Plaintiff also alleges that the vocational expert's testimony failed to satisfy the statutory standard by sufficiently discharging the burden of proof that there was work in a significant quantum of jobs in Plaintiff's region. (Pl.'s Mem. L. at 46). This argument fails because Plaintiff focused only on the four listed jobs despite Plaintiff not being precluded from any type of unskilled sedentary work. (Tr. 550-61). The VE testified that 1,000 jobs regionally existed in the four named job titles alone, and this is a sufficiently significant number itself to support the ALJ's determination. Craigie v. Bowen, 835 F.2d 56, 58 (3d Cir.1987) (finding that the existence of 200 jobs in a claimant's region represented a significant number).

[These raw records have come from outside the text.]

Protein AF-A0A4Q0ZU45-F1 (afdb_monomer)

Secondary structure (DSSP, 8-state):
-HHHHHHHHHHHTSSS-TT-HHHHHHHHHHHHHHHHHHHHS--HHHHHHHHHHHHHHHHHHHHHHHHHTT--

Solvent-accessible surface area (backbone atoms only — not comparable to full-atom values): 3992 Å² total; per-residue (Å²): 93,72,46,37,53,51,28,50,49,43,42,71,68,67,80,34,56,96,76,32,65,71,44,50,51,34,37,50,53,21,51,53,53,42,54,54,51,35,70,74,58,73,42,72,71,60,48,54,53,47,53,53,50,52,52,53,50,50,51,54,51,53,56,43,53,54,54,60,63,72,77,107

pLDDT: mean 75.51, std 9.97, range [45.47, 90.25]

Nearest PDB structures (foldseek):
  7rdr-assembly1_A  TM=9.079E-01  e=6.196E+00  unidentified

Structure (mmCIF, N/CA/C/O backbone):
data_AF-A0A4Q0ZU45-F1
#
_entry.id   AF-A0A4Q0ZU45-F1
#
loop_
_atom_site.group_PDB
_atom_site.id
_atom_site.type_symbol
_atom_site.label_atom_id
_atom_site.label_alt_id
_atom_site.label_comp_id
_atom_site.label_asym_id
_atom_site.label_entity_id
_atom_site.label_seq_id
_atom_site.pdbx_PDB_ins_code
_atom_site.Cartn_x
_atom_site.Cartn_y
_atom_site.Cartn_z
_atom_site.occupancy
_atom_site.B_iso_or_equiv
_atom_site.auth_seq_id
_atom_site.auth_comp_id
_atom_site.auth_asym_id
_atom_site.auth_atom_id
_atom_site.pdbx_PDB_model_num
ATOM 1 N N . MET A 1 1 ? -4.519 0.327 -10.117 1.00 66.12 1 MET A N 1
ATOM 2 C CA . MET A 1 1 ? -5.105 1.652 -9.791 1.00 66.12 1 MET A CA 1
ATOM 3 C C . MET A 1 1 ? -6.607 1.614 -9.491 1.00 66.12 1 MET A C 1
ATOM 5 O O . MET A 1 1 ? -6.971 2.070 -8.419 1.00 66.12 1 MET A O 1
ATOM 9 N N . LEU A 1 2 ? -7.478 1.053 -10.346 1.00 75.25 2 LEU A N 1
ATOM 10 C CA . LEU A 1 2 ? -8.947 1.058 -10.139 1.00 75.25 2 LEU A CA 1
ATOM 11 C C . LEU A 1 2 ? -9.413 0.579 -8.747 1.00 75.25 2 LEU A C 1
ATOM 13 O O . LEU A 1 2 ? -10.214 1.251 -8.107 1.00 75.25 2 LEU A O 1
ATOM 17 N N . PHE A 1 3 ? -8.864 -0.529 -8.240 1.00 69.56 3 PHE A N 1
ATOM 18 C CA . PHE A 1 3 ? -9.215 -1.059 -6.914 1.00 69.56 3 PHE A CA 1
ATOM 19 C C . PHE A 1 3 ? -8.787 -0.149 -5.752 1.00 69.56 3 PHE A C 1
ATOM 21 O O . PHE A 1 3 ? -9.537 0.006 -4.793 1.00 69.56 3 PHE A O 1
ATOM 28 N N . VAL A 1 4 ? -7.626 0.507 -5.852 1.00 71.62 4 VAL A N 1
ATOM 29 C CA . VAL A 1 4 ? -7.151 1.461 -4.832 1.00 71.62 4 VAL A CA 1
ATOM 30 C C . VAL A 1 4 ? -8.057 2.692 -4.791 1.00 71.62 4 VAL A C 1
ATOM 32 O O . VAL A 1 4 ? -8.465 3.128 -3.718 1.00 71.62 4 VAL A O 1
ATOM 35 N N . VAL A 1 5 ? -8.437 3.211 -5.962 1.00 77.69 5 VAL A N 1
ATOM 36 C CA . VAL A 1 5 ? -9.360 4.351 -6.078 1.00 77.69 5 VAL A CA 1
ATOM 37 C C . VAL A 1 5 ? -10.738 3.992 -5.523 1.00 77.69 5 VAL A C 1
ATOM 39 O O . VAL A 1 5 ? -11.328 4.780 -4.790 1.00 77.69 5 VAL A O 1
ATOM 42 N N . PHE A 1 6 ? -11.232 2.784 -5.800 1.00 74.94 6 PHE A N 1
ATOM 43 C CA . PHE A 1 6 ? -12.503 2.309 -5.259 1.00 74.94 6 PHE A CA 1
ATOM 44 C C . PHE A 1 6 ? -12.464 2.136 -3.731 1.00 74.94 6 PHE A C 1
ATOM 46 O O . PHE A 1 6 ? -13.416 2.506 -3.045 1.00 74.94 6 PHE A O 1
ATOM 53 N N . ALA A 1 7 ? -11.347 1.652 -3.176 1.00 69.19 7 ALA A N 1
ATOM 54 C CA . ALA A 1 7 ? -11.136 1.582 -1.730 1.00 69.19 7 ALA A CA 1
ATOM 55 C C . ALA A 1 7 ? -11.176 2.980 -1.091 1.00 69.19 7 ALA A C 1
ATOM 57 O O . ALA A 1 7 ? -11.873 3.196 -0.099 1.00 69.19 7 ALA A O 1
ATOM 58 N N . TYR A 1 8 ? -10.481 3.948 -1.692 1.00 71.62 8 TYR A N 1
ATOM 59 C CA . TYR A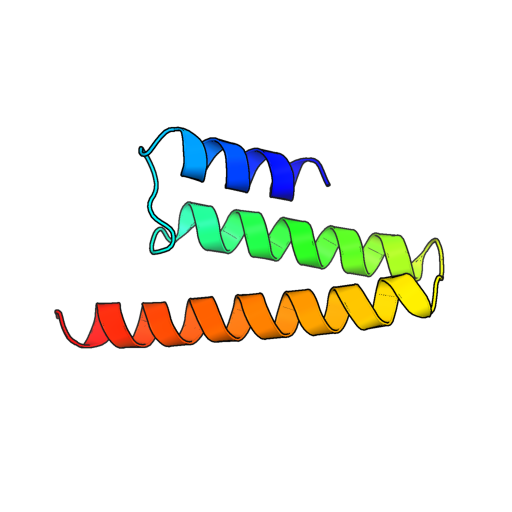 1 8 ? -10.495 5.340 -1.241 1.00 71.62 8 TYR A CA 1
ATOM 60 C C . TYR A 1 8 ? -11.883 5.975 -1.345 1.00 71.62 8 TYR A C 1
ATOM 62 O O . TYR A 1 8 ? -12.302 6.694 -0.443 1.00 71.62 8 TYR A O 1
ATOM 70 N N . PHE A 1 9 ? -12.630 5.675 -2.404 1.00 75.38 9 PHE A N 1
ATOM 71 C CA . PHE A 1 9 ? -14.007 6.134 -2.562 1.00 75.38 9 PHE A CA 1
ATOM 72 C C . PHE A 1 9 ? -14.921 5.592 -1.449 1.00 75.38 9 PHE A C 1
ATOM 74 O O . PHE A 1 9 ? -15.680 6.347 -0.838 1.00 75.38 9 PHE A O 1
ATOM 81 N N . LEU A 1 10 ? -14.795 4.307 -1.105 1.00 65.69 10 LEU A N 1
ATOM 82 C CA . LEU A 1 10 ? -15.506 3.695 0.026 1.00 65.69 10 LEU A CA 1
ATOM 83 C C . LEU A 1 10 ? -15.147 4.353 1.367 1.00 65.69 10 LEU A C 1
ATOM 85 O O . LEU A 1 10 ? -16.030 4.533 2.205 1.00 65.69 10 LEU A O 1
ATOM 89 N N . LEU A 1 11 ? -13.889 4.762 1.548 1.00 70.38 11 LEU A N 1
ATOM 90 C CA . LEU A 1 11 ? -13.455 5.529 2.716 1.00 70.38 11 LEU A CA 1
ATOM 91 C C . LEU A 1 11 ? -14.103 6.924 2.750 1.00 70.38 11 LEU A C 1
ATOM 93 O O . LEU A 1 11 ? -14.609 7.355 3.785 1.00 70.38 11 LEU A O 1
ATOM 97 N N . GLN A 1 12 ? -14.143 7.608 1.603 1.00 72.94 12 GLN A N 1
ATOM 98 C CA . GLN A 1 12 ? -14.661 8.972 1.491 1.00 72.94 12 GLN A CA 1
ATOM 99 C C . GLN A 1 12 ? -16.180 9.054 1.691 1.00 72.94 12 GLN A C 1
ATOM 101 O O . GLN A 1 12 ? -16.686 10.048 2.205 1.00 72.94 12 GLN A O 1
ATOM 106 N N . THR A 1 13 ? -16.911 7.988 1.355 1.00 75.12 13 THR A N 1
ATOM 107 C CA . THR A 1 13 ? -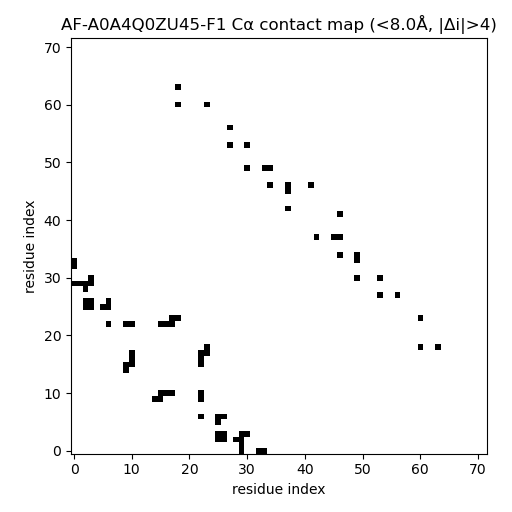18.359 7.883 1.616 1.00 75.12 13 THR A CA 1
ATOM 108 C C . THR A 1 13 ? -18.718 7.689 3.097 1.00 75.12 13 THR A C 1
ATOM 110 O O . THR A 1 13 ? -19.898 7.558 3.411 1.00 75.12 13 THR A O 1
ATOM 113 N N . ASN A 1 14 ? -17.738 7.652 4.014 1.00 62.16 14 ASN A N 1
ATOM 114 C CA . ASN A 1 14 ? -17.903 7.446 5.465 1.00 62.16 14 ASN A CA 1
ATOM 115 C C . ASN A 1 14 ? -18.643 6.150 5.872 1.00 62.16 14 ASN A C 1
ATOM 117 O O . ASN A 1 14 ? -18.814 5.880 7.057 1.00 62.16 14 ASN A O 1
ATOM 121 N N . LYS A 1 15 ? -19.046 5.308 4.910 1.00 61.62 15 LYS A N 1
ATOM 122 C CA . LYS A 1 15 ? -19.659 3.996 5.158 1.00 61.62 15 LYS A CA 1
ATOM 123 C C . LYS A 1 15 ? -18.659 2.972 5.687 1.00 61.62 15 LYS A C 1
ATOM 125 O O . LYS A 1 15 ? -19.059 2.035 6.372 1.00 61.62 15 LYS A O 1
ATOM 130 N N . TYR A 1 16 ? -17.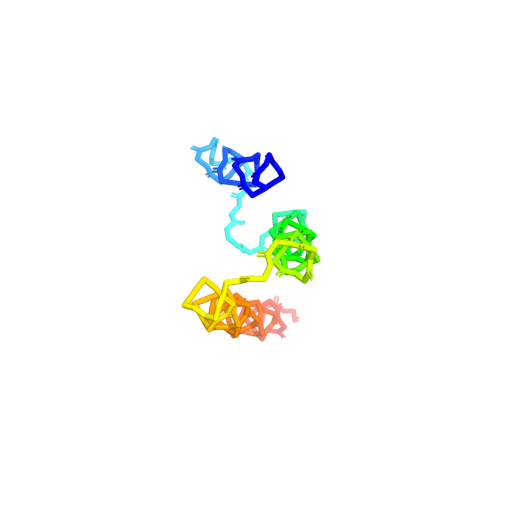377 3.141 5.367 1.00 64.50 16 TYR A N 1
ATOM 131 C CA . TYR A 1 16 ? -16.304 2.253 5.793 1.00 64.50 16 TYR A CA 1
ATOM 132 C C . TYR A 1 16 ? -15.182 3.068 6.420 1.00 64.50 16 TYR A C 1
ATOM 134 O O . TYR A 1 16 ? -14.630 3.977 5.812 1.00 64.50 16 TYR A O 1
ATOM 142 N N . THR A 1 17 ? -14.819 2.728 7.650 1.00 67.31 17 THR A N 1
ATOM 143 C CA . THR A 1 17 ? -13.666 3.317 8.334 1.00 67.31 17 THR A CA 1
ATOM 144 C C . THR A 1 17 ? -12.375 2.637 7.870 1.00 67.31 17 THR A C 1
ATOM 146 O O . THR A 1 17 ? -12.405 1.496 7.407 1.00 67.31 17 THR A O 1
ATOM 149 N N . ILE A 1 18 ? -11.222 3.271 8.109 1.00 65.62 18 ILE A N 1
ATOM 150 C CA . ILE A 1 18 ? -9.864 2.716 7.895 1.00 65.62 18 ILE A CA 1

Plaintiff further alleges that the vocational expert "conjured his testimony out of whole cloth" by improperly basing his estimates on personal experience. (Pl.'s Mem. L. at 49). The VE, however, based his testimony on statistics provided by the Department of Labor in addition to his own experience. (Tr. 561-62). The VE's expertise was necessary to cross-reference that Department of Labor statistics against the DOT titles in order to extrapolate a more specific figure regarding jobs in the area that would be available to Plaintiff. (Tr. 562). See also, Brault v. Soc. Sec. Admin., 683 F.3d 443 (2d Cir. 2012). Plaintiff additionally failed to challenge the VE's expertise, qualifications, and/or methodology during the hearing and thus missed the full and fair opportunity to do so. See Brault, 683 F.3d at 450-51. In sum, the ALJ properly relied upon the VE's sufficiently substantiated testimony, which provides substantial evidence to support the ALJ's decision and satisfy the Commissioner's step five burden.
For the reasons stated above, this Court finds that the ALJ's decision is supported by substantial evidence and will be affirmed.